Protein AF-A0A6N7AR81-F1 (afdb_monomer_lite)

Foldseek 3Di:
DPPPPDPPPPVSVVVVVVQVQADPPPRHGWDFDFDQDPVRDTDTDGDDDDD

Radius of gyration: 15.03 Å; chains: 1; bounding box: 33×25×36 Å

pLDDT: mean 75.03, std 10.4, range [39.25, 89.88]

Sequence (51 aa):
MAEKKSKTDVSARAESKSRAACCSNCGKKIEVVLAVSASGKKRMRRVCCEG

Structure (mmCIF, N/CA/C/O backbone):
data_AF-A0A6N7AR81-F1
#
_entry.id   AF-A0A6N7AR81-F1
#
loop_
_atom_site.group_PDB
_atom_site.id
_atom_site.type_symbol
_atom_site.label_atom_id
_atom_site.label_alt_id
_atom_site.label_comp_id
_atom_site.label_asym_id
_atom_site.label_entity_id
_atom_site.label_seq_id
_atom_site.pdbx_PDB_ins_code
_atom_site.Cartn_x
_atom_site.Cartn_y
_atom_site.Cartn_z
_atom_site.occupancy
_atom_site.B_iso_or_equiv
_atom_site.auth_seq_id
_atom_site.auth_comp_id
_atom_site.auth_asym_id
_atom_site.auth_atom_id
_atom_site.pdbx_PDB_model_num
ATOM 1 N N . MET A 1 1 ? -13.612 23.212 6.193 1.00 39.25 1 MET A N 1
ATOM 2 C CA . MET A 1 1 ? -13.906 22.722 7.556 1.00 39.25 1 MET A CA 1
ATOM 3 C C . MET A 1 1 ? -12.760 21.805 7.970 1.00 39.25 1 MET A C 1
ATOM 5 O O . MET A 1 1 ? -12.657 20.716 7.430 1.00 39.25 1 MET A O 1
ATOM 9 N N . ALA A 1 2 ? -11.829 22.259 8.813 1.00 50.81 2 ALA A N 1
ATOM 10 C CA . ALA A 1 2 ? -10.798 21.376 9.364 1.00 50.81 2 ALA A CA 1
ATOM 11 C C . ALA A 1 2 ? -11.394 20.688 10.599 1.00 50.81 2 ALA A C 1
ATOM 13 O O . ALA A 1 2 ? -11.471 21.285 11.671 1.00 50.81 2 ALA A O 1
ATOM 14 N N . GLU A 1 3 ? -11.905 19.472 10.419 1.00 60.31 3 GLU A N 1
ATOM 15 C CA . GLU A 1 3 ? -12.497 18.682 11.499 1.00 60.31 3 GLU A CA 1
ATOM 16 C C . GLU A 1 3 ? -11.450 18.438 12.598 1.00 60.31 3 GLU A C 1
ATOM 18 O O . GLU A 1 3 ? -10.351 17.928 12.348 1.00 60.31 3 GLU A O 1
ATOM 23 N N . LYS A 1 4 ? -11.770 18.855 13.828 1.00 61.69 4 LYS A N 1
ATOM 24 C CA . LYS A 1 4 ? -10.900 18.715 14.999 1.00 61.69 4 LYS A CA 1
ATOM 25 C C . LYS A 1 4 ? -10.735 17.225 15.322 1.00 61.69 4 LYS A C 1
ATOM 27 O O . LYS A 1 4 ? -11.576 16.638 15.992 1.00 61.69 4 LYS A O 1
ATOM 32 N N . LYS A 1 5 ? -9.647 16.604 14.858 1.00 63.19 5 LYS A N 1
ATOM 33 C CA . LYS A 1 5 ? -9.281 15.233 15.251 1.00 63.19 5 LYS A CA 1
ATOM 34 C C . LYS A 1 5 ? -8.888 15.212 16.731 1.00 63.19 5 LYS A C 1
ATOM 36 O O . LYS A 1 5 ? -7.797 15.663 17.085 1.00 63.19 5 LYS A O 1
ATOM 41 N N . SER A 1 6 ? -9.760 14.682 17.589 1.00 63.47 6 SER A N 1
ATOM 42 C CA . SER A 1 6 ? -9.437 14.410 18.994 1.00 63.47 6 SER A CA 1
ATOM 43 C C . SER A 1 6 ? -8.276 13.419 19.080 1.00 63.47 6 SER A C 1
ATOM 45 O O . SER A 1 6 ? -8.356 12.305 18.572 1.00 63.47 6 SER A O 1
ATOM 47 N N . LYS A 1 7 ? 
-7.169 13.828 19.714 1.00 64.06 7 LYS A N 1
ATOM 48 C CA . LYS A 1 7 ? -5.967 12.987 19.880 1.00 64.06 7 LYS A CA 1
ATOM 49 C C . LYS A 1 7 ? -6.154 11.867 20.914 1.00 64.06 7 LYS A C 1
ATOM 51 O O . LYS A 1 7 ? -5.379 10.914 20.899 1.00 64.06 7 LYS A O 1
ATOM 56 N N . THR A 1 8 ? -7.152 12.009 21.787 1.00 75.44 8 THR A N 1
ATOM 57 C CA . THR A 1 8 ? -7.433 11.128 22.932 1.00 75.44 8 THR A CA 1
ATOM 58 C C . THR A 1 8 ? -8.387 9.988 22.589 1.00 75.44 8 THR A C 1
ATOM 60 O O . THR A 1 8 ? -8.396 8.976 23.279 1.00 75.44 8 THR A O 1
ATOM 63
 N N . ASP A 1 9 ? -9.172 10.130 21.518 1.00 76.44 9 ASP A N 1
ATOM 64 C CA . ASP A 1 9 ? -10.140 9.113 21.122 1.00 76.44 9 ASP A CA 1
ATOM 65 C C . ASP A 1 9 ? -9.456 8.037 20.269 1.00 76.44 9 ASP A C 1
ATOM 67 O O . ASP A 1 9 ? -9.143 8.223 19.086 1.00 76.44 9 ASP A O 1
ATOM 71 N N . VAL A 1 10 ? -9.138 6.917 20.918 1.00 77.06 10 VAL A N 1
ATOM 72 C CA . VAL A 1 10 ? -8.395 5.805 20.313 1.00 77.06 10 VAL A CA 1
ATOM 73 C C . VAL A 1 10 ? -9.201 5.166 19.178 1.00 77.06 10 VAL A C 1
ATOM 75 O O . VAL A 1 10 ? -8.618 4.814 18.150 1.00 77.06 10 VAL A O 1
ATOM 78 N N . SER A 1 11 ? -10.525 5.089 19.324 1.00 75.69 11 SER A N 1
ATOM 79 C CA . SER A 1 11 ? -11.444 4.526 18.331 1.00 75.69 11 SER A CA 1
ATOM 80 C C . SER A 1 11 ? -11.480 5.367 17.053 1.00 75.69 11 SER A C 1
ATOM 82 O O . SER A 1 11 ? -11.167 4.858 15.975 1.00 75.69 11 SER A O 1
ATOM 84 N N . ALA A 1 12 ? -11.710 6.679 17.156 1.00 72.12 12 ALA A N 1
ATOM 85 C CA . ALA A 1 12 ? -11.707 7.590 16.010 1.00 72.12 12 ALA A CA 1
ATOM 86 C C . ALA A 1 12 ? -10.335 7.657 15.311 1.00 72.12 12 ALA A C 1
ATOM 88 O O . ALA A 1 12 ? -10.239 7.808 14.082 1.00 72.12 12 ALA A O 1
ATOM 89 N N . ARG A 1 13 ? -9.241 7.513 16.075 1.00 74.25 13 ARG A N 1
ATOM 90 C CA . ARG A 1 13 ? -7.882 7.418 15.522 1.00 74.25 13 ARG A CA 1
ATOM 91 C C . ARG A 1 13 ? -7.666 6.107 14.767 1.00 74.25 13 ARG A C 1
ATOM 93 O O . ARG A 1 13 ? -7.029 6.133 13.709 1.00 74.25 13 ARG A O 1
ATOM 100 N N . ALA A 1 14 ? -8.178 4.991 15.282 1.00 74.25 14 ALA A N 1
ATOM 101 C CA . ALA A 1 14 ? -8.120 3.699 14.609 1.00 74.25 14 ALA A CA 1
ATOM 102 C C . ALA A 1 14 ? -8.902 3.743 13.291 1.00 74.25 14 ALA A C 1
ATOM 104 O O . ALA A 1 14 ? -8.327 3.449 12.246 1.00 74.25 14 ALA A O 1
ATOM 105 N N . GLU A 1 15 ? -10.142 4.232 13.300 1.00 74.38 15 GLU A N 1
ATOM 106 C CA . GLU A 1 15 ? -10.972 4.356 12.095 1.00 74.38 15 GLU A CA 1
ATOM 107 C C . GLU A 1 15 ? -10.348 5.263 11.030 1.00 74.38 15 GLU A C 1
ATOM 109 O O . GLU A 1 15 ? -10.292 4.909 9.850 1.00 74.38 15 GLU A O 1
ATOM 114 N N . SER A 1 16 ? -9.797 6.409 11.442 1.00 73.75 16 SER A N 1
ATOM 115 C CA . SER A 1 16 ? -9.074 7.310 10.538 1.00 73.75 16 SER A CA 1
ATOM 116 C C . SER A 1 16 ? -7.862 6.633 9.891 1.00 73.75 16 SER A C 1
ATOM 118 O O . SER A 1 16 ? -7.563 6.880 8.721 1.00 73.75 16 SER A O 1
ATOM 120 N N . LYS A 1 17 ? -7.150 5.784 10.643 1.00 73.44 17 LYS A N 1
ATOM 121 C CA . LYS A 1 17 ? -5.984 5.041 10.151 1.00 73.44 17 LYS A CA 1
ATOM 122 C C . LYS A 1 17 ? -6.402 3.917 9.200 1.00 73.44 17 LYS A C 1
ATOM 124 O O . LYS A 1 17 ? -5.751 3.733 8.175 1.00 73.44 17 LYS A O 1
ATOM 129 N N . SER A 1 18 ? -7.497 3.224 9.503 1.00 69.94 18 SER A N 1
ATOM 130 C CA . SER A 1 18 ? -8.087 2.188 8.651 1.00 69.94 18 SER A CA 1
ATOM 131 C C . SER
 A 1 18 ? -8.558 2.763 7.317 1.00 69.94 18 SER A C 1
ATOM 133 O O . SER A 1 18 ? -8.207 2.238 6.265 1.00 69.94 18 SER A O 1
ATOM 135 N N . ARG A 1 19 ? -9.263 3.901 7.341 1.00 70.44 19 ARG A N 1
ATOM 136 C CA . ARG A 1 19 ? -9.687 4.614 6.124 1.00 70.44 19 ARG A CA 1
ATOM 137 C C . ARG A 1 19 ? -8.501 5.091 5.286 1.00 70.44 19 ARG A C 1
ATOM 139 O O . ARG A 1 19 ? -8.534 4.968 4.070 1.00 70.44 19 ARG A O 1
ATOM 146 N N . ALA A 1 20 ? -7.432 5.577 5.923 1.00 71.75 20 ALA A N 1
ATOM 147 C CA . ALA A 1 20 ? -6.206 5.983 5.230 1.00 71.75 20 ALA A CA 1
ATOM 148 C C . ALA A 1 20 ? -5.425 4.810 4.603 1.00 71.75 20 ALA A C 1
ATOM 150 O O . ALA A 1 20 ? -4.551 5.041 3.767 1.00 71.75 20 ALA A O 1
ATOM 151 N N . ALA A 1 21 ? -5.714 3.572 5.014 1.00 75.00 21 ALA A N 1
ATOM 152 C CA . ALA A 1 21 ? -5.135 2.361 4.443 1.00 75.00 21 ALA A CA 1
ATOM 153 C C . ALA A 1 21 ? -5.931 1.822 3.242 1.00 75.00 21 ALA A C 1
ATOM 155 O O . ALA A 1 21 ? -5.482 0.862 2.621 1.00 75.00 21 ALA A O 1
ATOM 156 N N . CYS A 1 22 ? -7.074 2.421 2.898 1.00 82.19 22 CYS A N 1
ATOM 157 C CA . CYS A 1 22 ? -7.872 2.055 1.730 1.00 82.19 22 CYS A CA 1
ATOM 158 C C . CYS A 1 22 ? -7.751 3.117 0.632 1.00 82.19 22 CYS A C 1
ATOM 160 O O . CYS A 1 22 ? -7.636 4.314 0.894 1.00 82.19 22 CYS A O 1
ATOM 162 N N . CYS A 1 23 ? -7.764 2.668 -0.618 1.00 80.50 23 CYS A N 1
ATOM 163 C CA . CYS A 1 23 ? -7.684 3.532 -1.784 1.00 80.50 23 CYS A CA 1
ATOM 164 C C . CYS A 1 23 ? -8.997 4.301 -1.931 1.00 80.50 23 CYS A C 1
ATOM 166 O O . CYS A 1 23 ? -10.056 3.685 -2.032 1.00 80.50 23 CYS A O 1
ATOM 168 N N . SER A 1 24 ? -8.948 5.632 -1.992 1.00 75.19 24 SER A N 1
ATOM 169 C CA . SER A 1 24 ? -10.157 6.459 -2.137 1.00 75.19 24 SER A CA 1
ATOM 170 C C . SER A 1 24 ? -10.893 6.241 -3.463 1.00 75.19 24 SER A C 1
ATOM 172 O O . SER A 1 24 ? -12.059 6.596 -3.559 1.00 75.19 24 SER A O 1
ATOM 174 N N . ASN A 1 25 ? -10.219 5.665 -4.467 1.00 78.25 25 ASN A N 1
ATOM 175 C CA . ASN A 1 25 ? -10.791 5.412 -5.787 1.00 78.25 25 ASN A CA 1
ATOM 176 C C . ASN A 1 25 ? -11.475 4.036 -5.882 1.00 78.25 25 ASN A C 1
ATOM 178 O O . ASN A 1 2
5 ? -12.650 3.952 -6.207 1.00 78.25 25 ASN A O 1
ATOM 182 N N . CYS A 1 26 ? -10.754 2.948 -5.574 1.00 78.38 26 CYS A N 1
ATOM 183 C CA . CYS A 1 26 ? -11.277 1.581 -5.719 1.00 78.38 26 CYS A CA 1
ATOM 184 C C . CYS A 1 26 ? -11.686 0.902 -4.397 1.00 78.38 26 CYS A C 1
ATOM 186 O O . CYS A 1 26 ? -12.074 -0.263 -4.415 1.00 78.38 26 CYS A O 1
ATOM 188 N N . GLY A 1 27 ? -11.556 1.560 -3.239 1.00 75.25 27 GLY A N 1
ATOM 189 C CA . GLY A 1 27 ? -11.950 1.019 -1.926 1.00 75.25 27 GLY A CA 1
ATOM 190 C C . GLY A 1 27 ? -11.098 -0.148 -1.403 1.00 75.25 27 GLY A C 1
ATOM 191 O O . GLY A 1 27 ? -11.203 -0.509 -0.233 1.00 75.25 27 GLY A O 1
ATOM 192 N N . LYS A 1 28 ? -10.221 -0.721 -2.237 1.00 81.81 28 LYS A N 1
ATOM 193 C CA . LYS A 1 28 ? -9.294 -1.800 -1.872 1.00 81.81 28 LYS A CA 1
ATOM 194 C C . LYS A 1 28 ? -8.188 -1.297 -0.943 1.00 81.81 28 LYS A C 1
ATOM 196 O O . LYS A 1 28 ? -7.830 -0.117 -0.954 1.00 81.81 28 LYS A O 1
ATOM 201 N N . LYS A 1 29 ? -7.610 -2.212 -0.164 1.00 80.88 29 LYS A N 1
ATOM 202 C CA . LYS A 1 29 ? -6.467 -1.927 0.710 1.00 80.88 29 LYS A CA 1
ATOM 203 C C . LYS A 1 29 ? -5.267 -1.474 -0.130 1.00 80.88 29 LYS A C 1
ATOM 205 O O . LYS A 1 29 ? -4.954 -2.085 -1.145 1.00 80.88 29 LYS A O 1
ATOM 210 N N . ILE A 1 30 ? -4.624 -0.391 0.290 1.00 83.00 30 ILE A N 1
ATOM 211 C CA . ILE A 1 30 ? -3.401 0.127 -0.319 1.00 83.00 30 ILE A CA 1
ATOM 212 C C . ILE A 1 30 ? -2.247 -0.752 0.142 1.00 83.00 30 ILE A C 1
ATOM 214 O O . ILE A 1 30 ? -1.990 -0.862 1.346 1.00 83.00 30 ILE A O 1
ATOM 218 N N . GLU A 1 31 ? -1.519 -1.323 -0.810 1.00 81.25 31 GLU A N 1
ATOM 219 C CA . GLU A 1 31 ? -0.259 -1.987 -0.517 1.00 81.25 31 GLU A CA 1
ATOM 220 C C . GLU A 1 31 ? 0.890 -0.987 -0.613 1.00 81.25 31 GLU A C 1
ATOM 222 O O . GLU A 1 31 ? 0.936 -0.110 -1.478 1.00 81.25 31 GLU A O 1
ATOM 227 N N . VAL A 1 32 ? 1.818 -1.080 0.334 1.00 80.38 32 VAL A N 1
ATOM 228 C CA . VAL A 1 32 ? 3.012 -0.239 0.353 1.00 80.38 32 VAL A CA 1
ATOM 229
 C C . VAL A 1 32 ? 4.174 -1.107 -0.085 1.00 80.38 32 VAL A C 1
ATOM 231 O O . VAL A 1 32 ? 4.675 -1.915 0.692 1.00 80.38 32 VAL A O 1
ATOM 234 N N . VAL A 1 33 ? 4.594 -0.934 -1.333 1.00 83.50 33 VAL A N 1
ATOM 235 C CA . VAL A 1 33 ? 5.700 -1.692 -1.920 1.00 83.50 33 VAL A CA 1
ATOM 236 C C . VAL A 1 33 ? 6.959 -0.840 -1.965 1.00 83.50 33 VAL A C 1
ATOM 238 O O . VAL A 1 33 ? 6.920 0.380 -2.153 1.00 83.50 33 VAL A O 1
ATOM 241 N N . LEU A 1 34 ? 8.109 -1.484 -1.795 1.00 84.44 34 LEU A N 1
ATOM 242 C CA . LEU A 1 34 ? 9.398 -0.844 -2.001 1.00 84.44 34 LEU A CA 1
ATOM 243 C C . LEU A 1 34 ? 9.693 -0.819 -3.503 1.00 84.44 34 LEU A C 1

◇ ◇ ◇ ◇

**Try it:**
Once you reach the line containing "ATOM 13 O O", include it and stop; until then, reproduce each line of the listing from its start exactly.

**Your response:**
Protein AF-A0A6N7AR81-F1 (afdb_monomer_lite)

Foldseek 3Di:
DPPPPDPPPPVSVVVVVVQVQADPPPRHGWDFDFDQDPVRDTDTDGDDDDD

Radius of gyration: 15.03 Å; chains: 1; bounding box: 33×25×36 Å

pLDDT: mean 75.03, std 10.4, range [39.25, 89.88]

Sequence (51 aa):
MAEKKSKTDVSARAESKSRAACCSNCGKKIEVVLAVSASGKKRMRRVCCEG

Structure (mmCIF, N/CA/C/O backbone):
data_AF-A0A6N7AR81-F1
#
_entry.id   AF-A0A6N7AR81-F1
#
loop_
_atom_site.group_PDB
_atom_site.id
_atom_site.type_symbol
_atom_site.label_atom_id
_atom_site.label_alt_id
_atom_site.label_comp_id
_atom_site.label_asym_id
_atom_site.label_entity_id
_atom_site.label_seq_id
_atom_site.pdbx_PDB_ins_code
_atom_site.Cartn_x
_atom_site.Cartn_y
_atom_site.Cartn_z
_atom_site.occupancy
_atom_site.B_iso_or_equiv
_atom_site.auth_seq_id
_atom_site.auth_comp_id
_atom_site.auth_asym_id
_atom_site.auth_atom_id
_atom_site.pdbx_PDB_model_num
ATOM 1 N N . MET A 1 1 ? -13.612 23.212 6.193 1.00 39.25 1 MET A N 1
ATOM 2 C CA . MET A 1 1 ? -13.906 22.722 7.556 1.00 39.25 1 MET A CA 1
ATOM 3 C C . MET A 1 1 ? -12.760 21.805 7.970 1.00 39.25 1 MET A C 1
ATOM 5 O O . MET A 1 1 ? -12.657 20.716 7.430 1.00 39.25 1 MET A O 1
ATOM 9 N N . ALA A 1 2 ? -11.829 22.259 8.813 1.00 50.81 2 ALA A N 1
ATOM 10 C CA . ALA A 1 2 ? -10.798 21.376 9.364 1.00 50.81 2 ALA A CA 1
ATOM 11 C C . ALA A 1 2 ? -11.394 20.688 10.599 1.00 50.81 2 ALA A C 1
ATOM 13 O O . ALA A 1 2 ? -11.471 21.285 11.671 1.00 50.81 2 ALA A O 1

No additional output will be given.